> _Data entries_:

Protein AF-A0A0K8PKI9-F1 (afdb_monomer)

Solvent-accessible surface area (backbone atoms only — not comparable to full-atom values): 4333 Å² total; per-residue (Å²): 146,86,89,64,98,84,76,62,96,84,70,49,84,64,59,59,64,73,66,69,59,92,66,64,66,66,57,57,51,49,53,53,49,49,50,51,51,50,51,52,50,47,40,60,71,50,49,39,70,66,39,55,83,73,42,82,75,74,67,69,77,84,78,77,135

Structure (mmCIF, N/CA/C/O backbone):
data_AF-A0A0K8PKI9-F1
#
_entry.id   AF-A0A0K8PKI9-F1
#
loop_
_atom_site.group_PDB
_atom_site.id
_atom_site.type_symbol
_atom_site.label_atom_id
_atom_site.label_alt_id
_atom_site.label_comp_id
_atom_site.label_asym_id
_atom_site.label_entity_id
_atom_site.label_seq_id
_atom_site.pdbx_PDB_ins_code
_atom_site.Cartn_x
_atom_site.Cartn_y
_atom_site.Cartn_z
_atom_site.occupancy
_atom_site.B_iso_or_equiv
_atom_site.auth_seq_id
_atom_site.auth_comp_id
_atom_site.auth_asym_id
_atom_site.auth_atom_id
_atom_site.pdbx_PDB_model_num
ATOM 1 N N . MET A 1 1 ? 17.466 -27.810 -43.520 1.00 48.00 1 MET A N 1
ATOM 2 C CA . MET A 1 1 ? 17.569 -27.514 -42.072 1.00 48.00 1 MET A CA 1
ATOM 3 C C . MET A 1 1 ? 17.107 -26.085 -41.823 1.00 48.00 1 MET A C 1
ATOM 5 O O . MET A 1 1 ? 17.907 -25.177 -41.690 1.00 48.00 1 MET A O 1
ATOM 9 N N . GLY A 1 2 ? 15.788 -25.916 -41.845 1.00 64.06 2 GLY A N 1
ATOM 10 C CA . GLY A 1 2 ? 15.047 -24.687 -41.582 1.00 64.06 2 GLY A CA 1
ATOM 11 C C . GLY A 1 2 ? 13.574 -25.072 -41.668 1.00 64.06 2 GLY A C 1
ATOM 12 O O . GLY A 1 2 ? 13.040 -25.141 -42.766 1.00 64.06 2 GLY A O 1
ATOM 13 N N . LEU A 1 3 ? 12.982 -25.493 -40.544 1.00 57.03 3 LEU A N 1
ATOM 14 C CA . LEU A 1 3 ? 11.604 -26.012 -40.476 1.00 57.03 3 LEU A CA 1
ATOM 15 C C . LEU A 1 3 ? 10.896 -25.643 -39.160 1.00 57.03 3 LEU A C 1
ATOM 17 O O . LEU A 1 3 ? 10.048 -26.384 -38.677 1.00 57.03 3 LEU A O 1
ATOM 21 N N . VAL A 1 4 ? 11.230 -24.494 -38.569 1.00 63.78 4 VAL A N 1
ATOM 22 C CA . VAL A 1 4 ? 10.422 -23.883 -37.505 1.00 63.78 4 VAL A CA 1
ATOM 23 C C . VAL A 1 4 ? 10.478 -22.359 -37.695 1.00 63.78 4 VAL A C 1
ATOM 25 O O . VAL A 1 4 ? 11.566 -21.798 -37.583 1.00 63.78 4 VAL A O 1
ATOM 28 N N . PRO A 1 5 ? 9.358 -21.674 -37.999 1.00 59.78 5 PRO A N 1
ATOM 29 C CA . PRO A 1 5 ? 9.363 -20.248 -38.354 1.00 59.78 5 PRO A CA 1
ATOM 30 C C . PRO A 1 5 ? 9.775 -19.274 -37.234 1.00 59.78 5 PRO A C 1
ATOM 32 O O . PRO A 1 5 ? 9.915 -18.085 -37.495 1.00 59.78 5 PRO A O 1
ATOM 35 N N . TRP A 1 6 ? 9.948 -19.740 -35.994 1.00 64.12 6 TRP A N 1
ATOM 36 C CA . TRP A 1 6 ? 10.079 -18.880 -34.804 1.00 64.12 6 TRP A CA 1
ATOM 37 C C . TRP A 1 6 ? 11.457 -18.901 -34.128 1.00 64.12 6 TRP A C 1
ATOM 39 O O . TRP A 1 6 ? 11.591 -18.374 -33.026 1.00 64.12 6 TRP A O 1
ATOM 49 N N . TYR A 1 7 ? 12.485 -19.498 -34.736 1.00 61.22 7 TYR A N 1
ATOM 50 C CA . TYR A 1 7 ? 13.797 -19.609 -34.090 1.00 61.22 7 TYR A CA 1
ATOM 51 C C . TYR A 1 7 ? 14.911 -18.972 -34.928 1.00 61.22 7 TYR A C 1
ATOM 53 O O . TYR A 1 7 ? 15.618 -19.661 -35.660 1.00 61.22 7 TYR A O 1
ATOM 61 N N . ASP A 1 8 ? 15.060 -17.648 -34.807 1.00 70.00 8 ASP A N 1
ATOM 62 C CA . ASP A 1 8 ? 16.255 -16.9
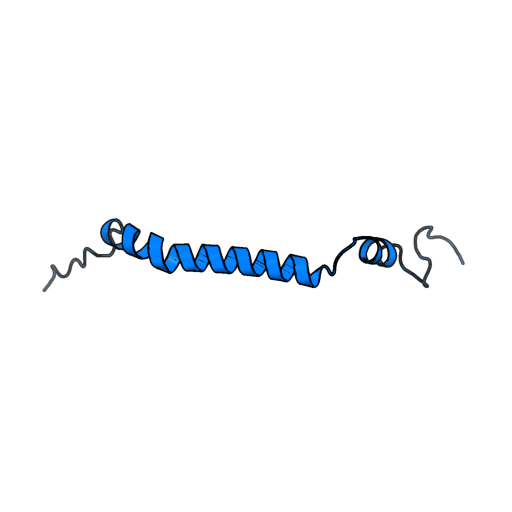18 -35.247 1.00 70.00 8 ASP A CA 1
ATOM 63 C C . ASP A 1 8 ? 17.103 -16.520 -34.026 1.00 70.00 8 ASP A C 1
ATOM 65 O O . ASP A 1 8 ? 16.655 -15.821 -33.114 1.00 70.00 8 ASP A O 1
ATOM 69 N N . GLY A 1 9 ? 18.324 -17.049 -33.981 1.00 64.06 9 GLY A N 1
ATOM 70 C CA . GLY A 1 9 ? 19.203 -17.110 -32.815 1.00 64.06 9 GLY A CA 1
ATOM 71 C C . GLY A 1 9 ? 20.163 -15.934 -32.661 1.00 64.06 9 GLY A C 1
ATOM 72 O O . GLY A 1 9 ? 21.305 -16.159 -32.267 1.00 64.06 9 GLY A O 1
ATOM 73 N N . ARG A 1 10 ? 19.754 -14.696 -32.962 1.00 64.44 10 ARG A N 1
ATOM 74 C CA . ARG A 1 10 ? 20.609 -13.522 -32.690 1.00 64.44 10 ARG A CA 1
ATOM 75 C C .
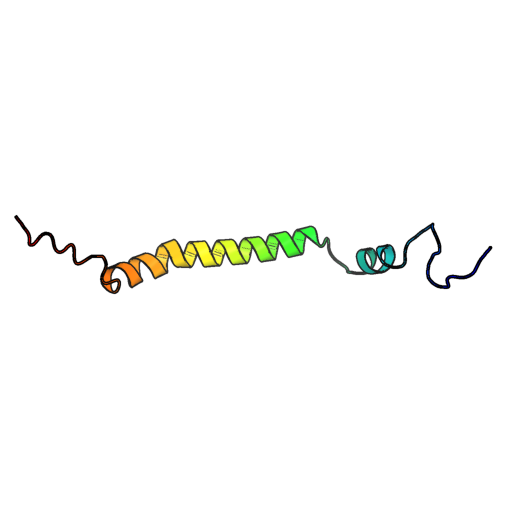 ARG A 1 10 ? 19.990 -12.411 -31.872 1.00 64.44 10 ARG A C 1
ATOM 77 O O . ARG A 1 10 ? 20.728 -11.802 -31.123 1.00 64.44 10 ARG A O 1
ATOM 84 N N . ASP A 1 11 ? 18.680 -12.231 -31.893 1.00 62.88 11 ASP A N 1
ATOM 85 C CA . ASP A 1 11 ? 17.987 -11.307 -31.001 1.00 62.88 11 ASP A CA 1
ATOM 86 C C . ASP A 1 11 ? 16.560 -11.822 -30.883 1.00 62.88 11 ASP A C 1
ATOM 88 O O . ASP A 1 11 ? 15.680 -11.472 -31.668 1.00 62.88 11 ASP A O 1
ATOM 92 N N . GLY A 1 12 ? 16.355 -12.759 -29.952 1.00 59.53 12 GLY A N 1
ATOM 93 C CA . GLY A 1 12 ? 15.061 -13.397 -29.759 1.00 59.53 12 GLY A CA 1
ATOM 94 C C . GLY A 1 12 ? 13.980 -12.330 -29.639 1.00 59.53 12 GLY A C 1
ATOM 95 O O . GLY A 1 12 ? 14.159 -11.350 -28.922 1.00 59.53 12 GLY A O 1
ATOM 96 N N . MET A 1 13 ? 12.871 -12.531 -30.339 1.00 65.12 13 MET A N 1
ATOM 97 C CA . MET A 1 13 ? 11.688 -11.669 -30.463 1.00 65.12 13 MET A CA 1
ATOM 98 C C . MET A 1 13 ? 11.208 -10.970 -29.160 1.00 65.12 13 MET A C 1
ATOM 100 O O . MET A 1 13 ? 10.475 -9.986 -29.195 1.00 65.12 13 MET A O 1
ATOM 104 N N . TYR A 1 14 ? 11.654 -11.444 -27.998 1.00 57.97 14 TYR A N 1
ATOM 105 C CA . TYR A 1 14 ? 11.401 -10.905 -26.665 1.00 57.97 14 TYR A CA 1
ATOM 106 C C . TYR A 1 14 ? 12.363 -9.777 -26.232 1.00 57.97 14 TYR A C 1
ATOM 108 O O . TYR A 1 14 ? 11.987 -8.933 -25.426 1.00 57.97 14 TYR A O 1
ATOM 116 N N . GLY A 1 15 ? 13.588 -9.704 -26.759 1.00 63.22 15 GLY A N 1
ATOM 117 C CA . GLY A 1 15 ? 14.589 -8.702 -26.367 1.00 63.22 15 GLY A CA 1
ATOM 118 C C . GLY A 1 15 ? 14.274 -7.284 -26.855 1.00 63.22 15 GLY A C 1
ATOM 119 O O . GLY A 1 15 ? 14.611 -6.307 -26.186 1.00 63.22 15 GLY A O 1
ATOM 120 N N . TRP A 1 16 ? 13.583 -7.163 -27.992 1.00 59.50 16 TRP A N 1
ATOM 121 C CA . TRP A 1 16 ? 13.174 -5.878 -28.570 1.00 59.50 16 TRP A CA 1
ATOM 122 C C . TRP A 1 16 ? 11.977 -5.268 -27.828 1.00 59.50 16 TRP A C 1
ATOM 124 O O . TRP A 1 16 ? 11.987 -4.071 -27.540 1.00 59.50 16 TRP A O 1
ATOM 134 N N . ILE A 1 17 ? 11.009 -6.096 -27.403 1.00 60.62 17 ILE A N 1
ATOM 135 C CA . ILE A 1 17 ? 9.855 -5.644 -26.608 1.00 60.62 17 ILE A CA 1
ATOM 136 C C . ILE A 1 17 ? 10.302 -5.102 -25.242 1.00 60.62 17 ILE A C 1
ATOM 138 O O . ILE A 1 17 ? 9.803 -4.080 -24.786 1.00 60.62 17 ILE A O 1
ATOM 142 N N . TRP A 1 18 ? 11.313 -5.723 -24.624 1.00 55.53 18 TRP A N 1
ATOM 143 C CA . TRP A 1 18 ? 11.868 -5.285 -23.340 1.00 55.53 18 TRP A CA 1
ATOM 144 C
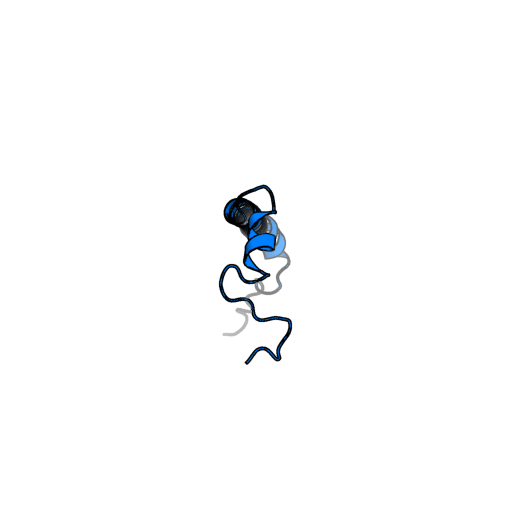 C . TRP A 1 18 ? 12.764 -4.038 -23.439 1.00 55.53 18 TRP A C 1
ATOM 146 O O . TRP A 1 18 ? 13.054 -3.423 -22.415 1.00 55.53 18 TRP A O 1
ATOM 156 N N . ARG A 1 19 ? 13.181 -3.631 -24.650 1.00 63.69 19 ARG A N 1
ATOM 157 C CA . ARG A 1 19 ? 14.034 -2.447 -24.902 1.00 63.69 19 ARG A CA 1
ATOM 158 C C . ARG A 1 19 ? 13.281 -1.243 -25.480 1.00 63.69 19 ARG A C 1
ATOM 160 O O . ARG A 1 19 ? 13.861 -0.164 -25.533 1.00 63.69 19 ARG A O 1
ATOM 167 N N . HIS A 1 20 ? 12.017 -1.402 -25.889 1.00 61.06 20 HIS A N 1
ATOM 168 C CA . HIS A 1 20 ? 11.196 -0.327 -26.470 1.00 61.06 20 HIS A CA 1
ATOM 169 C C . HIS A 1 20 ? 10.284 0.401 -25.468 1.00 61.06 20 HIS A C 1
ATOM 171 O O . HIS A 1 20 ? 9.647 1.385 -25.841 1.00 61.06 20 HIS A O 1
ATOM 177 N N . LEU A 1 21 ? 10.212 -0.032 -24.201 1.00 49.31 21 LEU A N 1
ATOM 178 C CA . LEU A 1 21 ? 9.478 0.716 -23.177 1.00 49.31 21 LEU A CA 1
ATOM 179 C C . LEU A 1 21 ? 10.359 1.832 -22.577 1.00 49.31 21 LEU A C 1
ATOM 181 O O . LEU A 1 21 ? 11.387 1.538 -21.963 1.00 49.31 21 LEU A O 1
ATOM 185 N N . PRO A 1 22 ? 9.971 3.116 -22.718 1.00 47
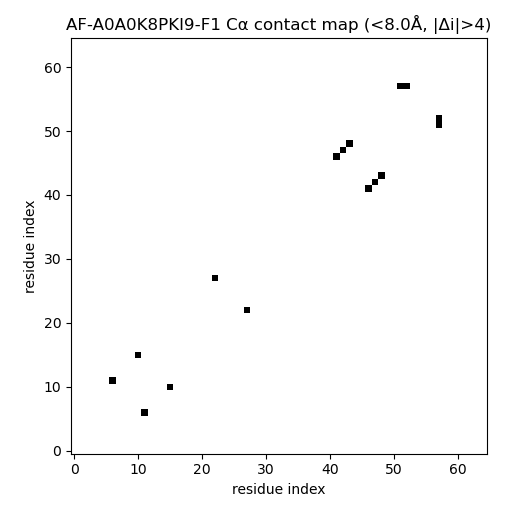.88 22 PRO A N 1
ATOM 186 C CA . PRO A 1 22 ? 10.747 4.240 -22.216 1.00 47.88 22 PRO A CA 1
ATOM 187 C C . PRO A 1 22 ? 10.656 4.312 -20.683 1.00 47.88 22 PRO A C 1
ATOM 189 O O . PRO A 1 22 ? 9.598 4.574 -20.099 1.00 47.88 22 PRO A O 1
ATOM 192 N N . GLY A 1 23 ? 11.799 4.078 -20.036 1.00 53.78 23 GLY A N 1
ATOM 193 C CA . GLY A 1 23 ? 12.002 4.205 -18.592 1.00 53.78 23 GLY A CA 1
ATOM 194 C 
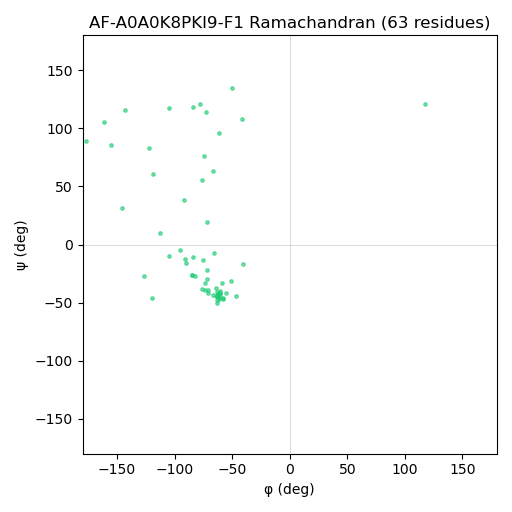C . GLY A 1 23 ? 12.369 2.877 -17.931 1.00 53.78 23 GLY A C 1
ATOM 195 O O . GLY A 1 23 ? 11.600 1.925 -17.978 1.00 53.78 23 GLY A O 1
ATOM 196 N N . ASN A 1 24 ? 13.543 2.854 -17.292 1.00 63.91 24 ASN A N 1
ATOM 197 C CA . ASN A 1 24 ? 14.142 1.726 -16.575 1.00 63.91 24 ASN A CA 1
ATOM 198 C C . ASN A 1 24 ? 13.074 0.968 -15.754 1.00 63.91 24 ASN A C 1
ATOM 200 O O . ASN A 1 24 ? 12.597 1.498 -14.749 1.00 63.91 24 ASN A O 1
ATOM 204 N N . THR A 1 25 ? 12.680 -0.247 -16.159 1.00 66.88 25 THR A N 1
ATOM 205 C CA . THR A 1 25 ? 11.638 -1.055 -15.480 1.00 66.88 25 THR A CA 1
ATOM 206 C C . THR A 1 25 ? 11.900 -1.173 -13.977 1.00 66.88 25 THR A C 1
ATOM 208 O O . THR A 1 25 ? 10.974 -1.155 -13.170 1.00 66.88 25 THR A O 1
ATOM 211 N N . TRP A 1 26 ? 13.178 -1.168 -13.601 1.00 67.94 26 TRP A N 1
ATOM 212 C CA . TRP A 1 26 ? 13.672 -1.100 -12.231 1.00 67.94 26 TRP A CA 1
ATOM 213 C C . TRP A 1 26 ? 13.157 0.096 -11.426 1.00 67.94 26 TRP A C 1
ATOM 215 O O . TRP A 1 26 ? 12.787 -0.077 -10.273 1.00 67.94 26 TRP A O 1
ATOM 225 N N . VAL A 1 27 ? 13.085 1.294 -12.014 1.00 80.12 27 VAL A N 1
ATOM 226 C CA . VAL A 1 27 ? 12.614 2.510 -11.326 1.00 80.12 27 VAL A CA 1
ATOM 227 C C . VAL A 1 27 ? 11.111 2.440 -11.087 1.00 80.12 27 VAL A C 1
ATOM 229 O O . VAL A 1 27 ? 10.650 2.762 -9.997 1.00 80.12 27 VAL A O 1
ATOM 232 N N . ARG A 1 28 ? 10.339 1.963 -12.071 1.00 74.31 28 ARG A N 1
ATOM 233 C CA . ARG A 1 28 ? 8.892 1.757 -11.902 1.00 74.31 28 ARG A CA 1
ATOM 234 C C . ARG A 1 28 ? 8.610 0.694 -10.842 1.00 74.31 28 ARG A C 1
ATOM 236 O O . ARG A 1 28 ? 7.784 0.929 -9.970 1.00 74.31 28 ARG A O 1
ATOM 243 N N . ALA A 1 29 ? 9.344 -0.420 -10.871 1.00 84.12 29 ALA A N 1
ATOM 244 C CA . ALA A 1 29 ? 9.252 -1.461 -9.851 1.00 84.12 29 ALA A CA 1
ATOM 245 C C . ALA A 1 29 ? 9.615 -0.928 -8.455 1.00 84.12 29 ALA A C 1
ATOM 247 O O . ALA A 1 29 ? 8.894 -1.204 -7.502 1.00 84.12 29 ALA A O 1
ATOM 248 N N . LEU A 1 30 ? 10.669 -0.111 -8.337 1.00 88.06 30 LEU A N 1
ATOM 249 C CA . LEU A 1 30 ? 11.060 0.535 -7.080 1.00 88.06 30 LEU A CA 1
ATOM 250 C C . LEU A 1 30 ? 9.982 1.482 -6.553 1.00 88.06 30 LEU A C 1
ATOM 252 O O . LEU A 1 30 ? 9.665 1.430 -5.370 1.00 88.06 30 LEU A O 1
ATOM 256 N N . ILE A 1 31 ? 9.399 2.321 -7.413 1.00 88.56 31 ILE A N 1
ATOM 257 C CA . ILE A 1 31 ? 8.341 3.261 -7.017 1.00 88.56 31 ILE A CA 1
ATOM 258 C C . ILE A 1 31 ? 7.074 2.505 -6.600 1.00 88.56 31 ILE A C 1
ATOM 260 O O . ILE A 1 31 ? 6.487 2.825 -5.570 1.00 88.56 31 ILE A O 1
ATOM 264 N N . SER A 1 32 ? 6.663 1.476 -7.347 1.00 88.81 32 SER A N 1
ATOM 265 C CA . SER A 1 32 ? 5.521 0.635 -6.970 1.00 88.81 32 SER A CA 1
ATOM 266 C C . SER A 1 32 ? 5.764 -0.102 -5.653 1.00 88.81 32 SER A C 1
ATOM 268 O O . SER A 1 32 ? 4.880 -0.123 -4.801 1.00 88.81 32 SER A O 1
ATOM 270 N N . LEU A 1 33 ? 6.963 -0.654 -5.450 1.00 94.75 33 LEU A N 1
ATOM 271 C CA . LEU A 1 33 ? 7.342 -1.295 -4.192 1.00 94.75 33 LEU A CA 1
ATOM 272 C C . LEU A 1 33 ? 7.313 -0.290 -3.034 1.00 94.75 33 LEU A C 1
ATOM 274 O O . LEU A 1 33 ? 6.747 -0.583 -1.985 1.00 94.75 33 LEU A O 1
ATOM 278 N N . ALA A 1 34 ? 7.862 0.909 -3.234 1.00 95.69 34 ALA A N 1
ATOM 279 C CA . ALA A 1 34 ? 7.857 1.971 -2.235 1.00 95.69 34 ALA A CA 1
ATOM 280 C C . ALA A 1 34 ? 6.432 2.400 -1.856 1.00 95.69 34 ALA A C 1
ATOM 282 O O . ALA A 1 34 ? 6.154 2.587 -0.675 1.00 95.69 34 ALA A O 1
ATOM 283 N N . LEU A 1 35 ? 5.513 2.496 -2.825 1.00 95.38 35 LEU A N 1
ATOM 284 C CA . LEU A 1 35 ? 4.101 2.781 -2.553 1.00 95.38 35 LEU A CA 1
ATOM 285 C C . LEU A 1 35 ? 3.442 1.682 -1.717 1.00 95.38 35 LEU A C 1
ATOM 287 O O . LEU A 1 35 ? 2.740 1.991 -0.758 1.00 95.38 35 LEU A O 1
ATOM 291 N N . VAL A 1 36 ? 3.690 0.409 -2.033 1.00 96.56 36 VAL A N 1
ATOM 292 C CA . VAL A 1 36 ? 3.165 -0.715 -1.241 1.00 96.56 36 VAL A CA 1
ATOM 293 C C . VAL A 1 36 ? 3.701 -0.663 0.189 1.00 96.56 36 VAL A C 1
ATOM 295 O O . VAL A 1 36 ? 2.923 -0.751 1.136 1.00 96.56 36 VAL A O 1
ATOM 298 N N . VAL A 1 37 ? 5.008 -0.459 0.359 1.00 96.88 37 VAL A N 1
ATOM 299 C CA . VAL A 1 37 ? 5.637 -0.332 1.683 1.00 96.88 37 VAL A CA 1
ATOM 300 C C . VAL A 1 37 ? 5.060 0.855 2.455 1.00 96.88 37 VAL A C 1
ATOM 302 O O . VAL A 1 37 ? 4.765 0.717 3.639 1.00 96.88 37 VAL A O 1
ATOM 305 N N . ALA A 1 38 ? 4.838 1.995 1.798 1.00 96.75 38 ALA A N 1
ATOM 306 C CA . ALA A 1 38 ? 4.229 3.165 2.421 1.00 96.75 38 ALA A CA 1
ATOM 307 C C . ALA A 1 38 ? 2.798 2.878 2.904 1.00 96.75 38 ALA A C 1
ATOM 309 O O . ALA A 1 38 ? 2.450 3.242 4.026 1.00 96.75 38 ALA A O 1
ATOM 310 N N . VAL A 1 39 ? 1.984 2.181 2.105 1.00 96.31 39 VAL A N 1
ATOM 311 C CA . VAL A 1 39 ? 0.626 1.776 2.505 1.00 96.31 39 VAL A CA 1
ATOM 312 C C . VAL A 1 39 ? 0.669 0.831 3.701 1.00 96.31 39 VAL A C 1
ATOM 314 O O . VAL A 1 39 ? -0.045 1.064 4.673 1.00 96.31 39 VAL A O 1
ATOM 317 N N . VAL A 1 40 ? 1.522 -0.197 3.667 1.00 95.94 40 VAL A N 1
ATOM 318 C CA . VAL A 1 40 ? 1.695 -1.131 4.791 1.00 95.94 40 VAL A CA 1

> _ACTIVITY_: Reproduce exactly the section above that begins at the line containing "ATOM 284 C CA" and ends at the line containing "ATOM 302 O O", leaving out all other lines.

> _EXPECTED OUTPUT_:
ATOM 284 C CA . LEU A 1 35 ? 4.101 2.781 -2.553 1.00 95.38 35 LEU A CA 1
ATOM 285 C C . LEU A 1 35 ? 3.442 1.682 -1.717 1.00 95.38 35 LEU A C 1
ATOM 287 O O . LEU A 1 35 ? 2.740 1.991 -0.758 1.00 95.38 35 LEU A O 1
ATOM 291 N N . VAL A 1 36 ? 3.690 0.409 -2.033 1.00 96.56 36 VAL A N 1
ATOM 292 C CA . VAL A 1 36 ? 3.165 -0.715 -1.241 1.00 96.56 36 VAL A CA 1
ATOM 293 C C . VAL A 1 36 ? 3.701 -0.663 0.189 1.00 96.56 36 VAL A C 1
ATOM 295 O O . VAL A 1 36 ? 2.923 -0.751 1.136 1.00 96.56 36 VAL A O 1
ATOM 298 N N . VAL A 1 37 ? 5.008 -0.459 0.359 1.00 96.88 37 VAL A N 1
ATOM 299 C CA . VAL A 1 37 ? 5.637 -0.332 1.683 1.00 96.88 37 VAL A CA 1
ATOM 300 C C . VAL A 1 37 ? 5.060 0.855 2.455 1.00 96.88 37 VAL A C 1
ATOM 302 O O . VAL A 1 37 ? 4.765 0.717 3.639 1.00 96.88 37 VAL A O 1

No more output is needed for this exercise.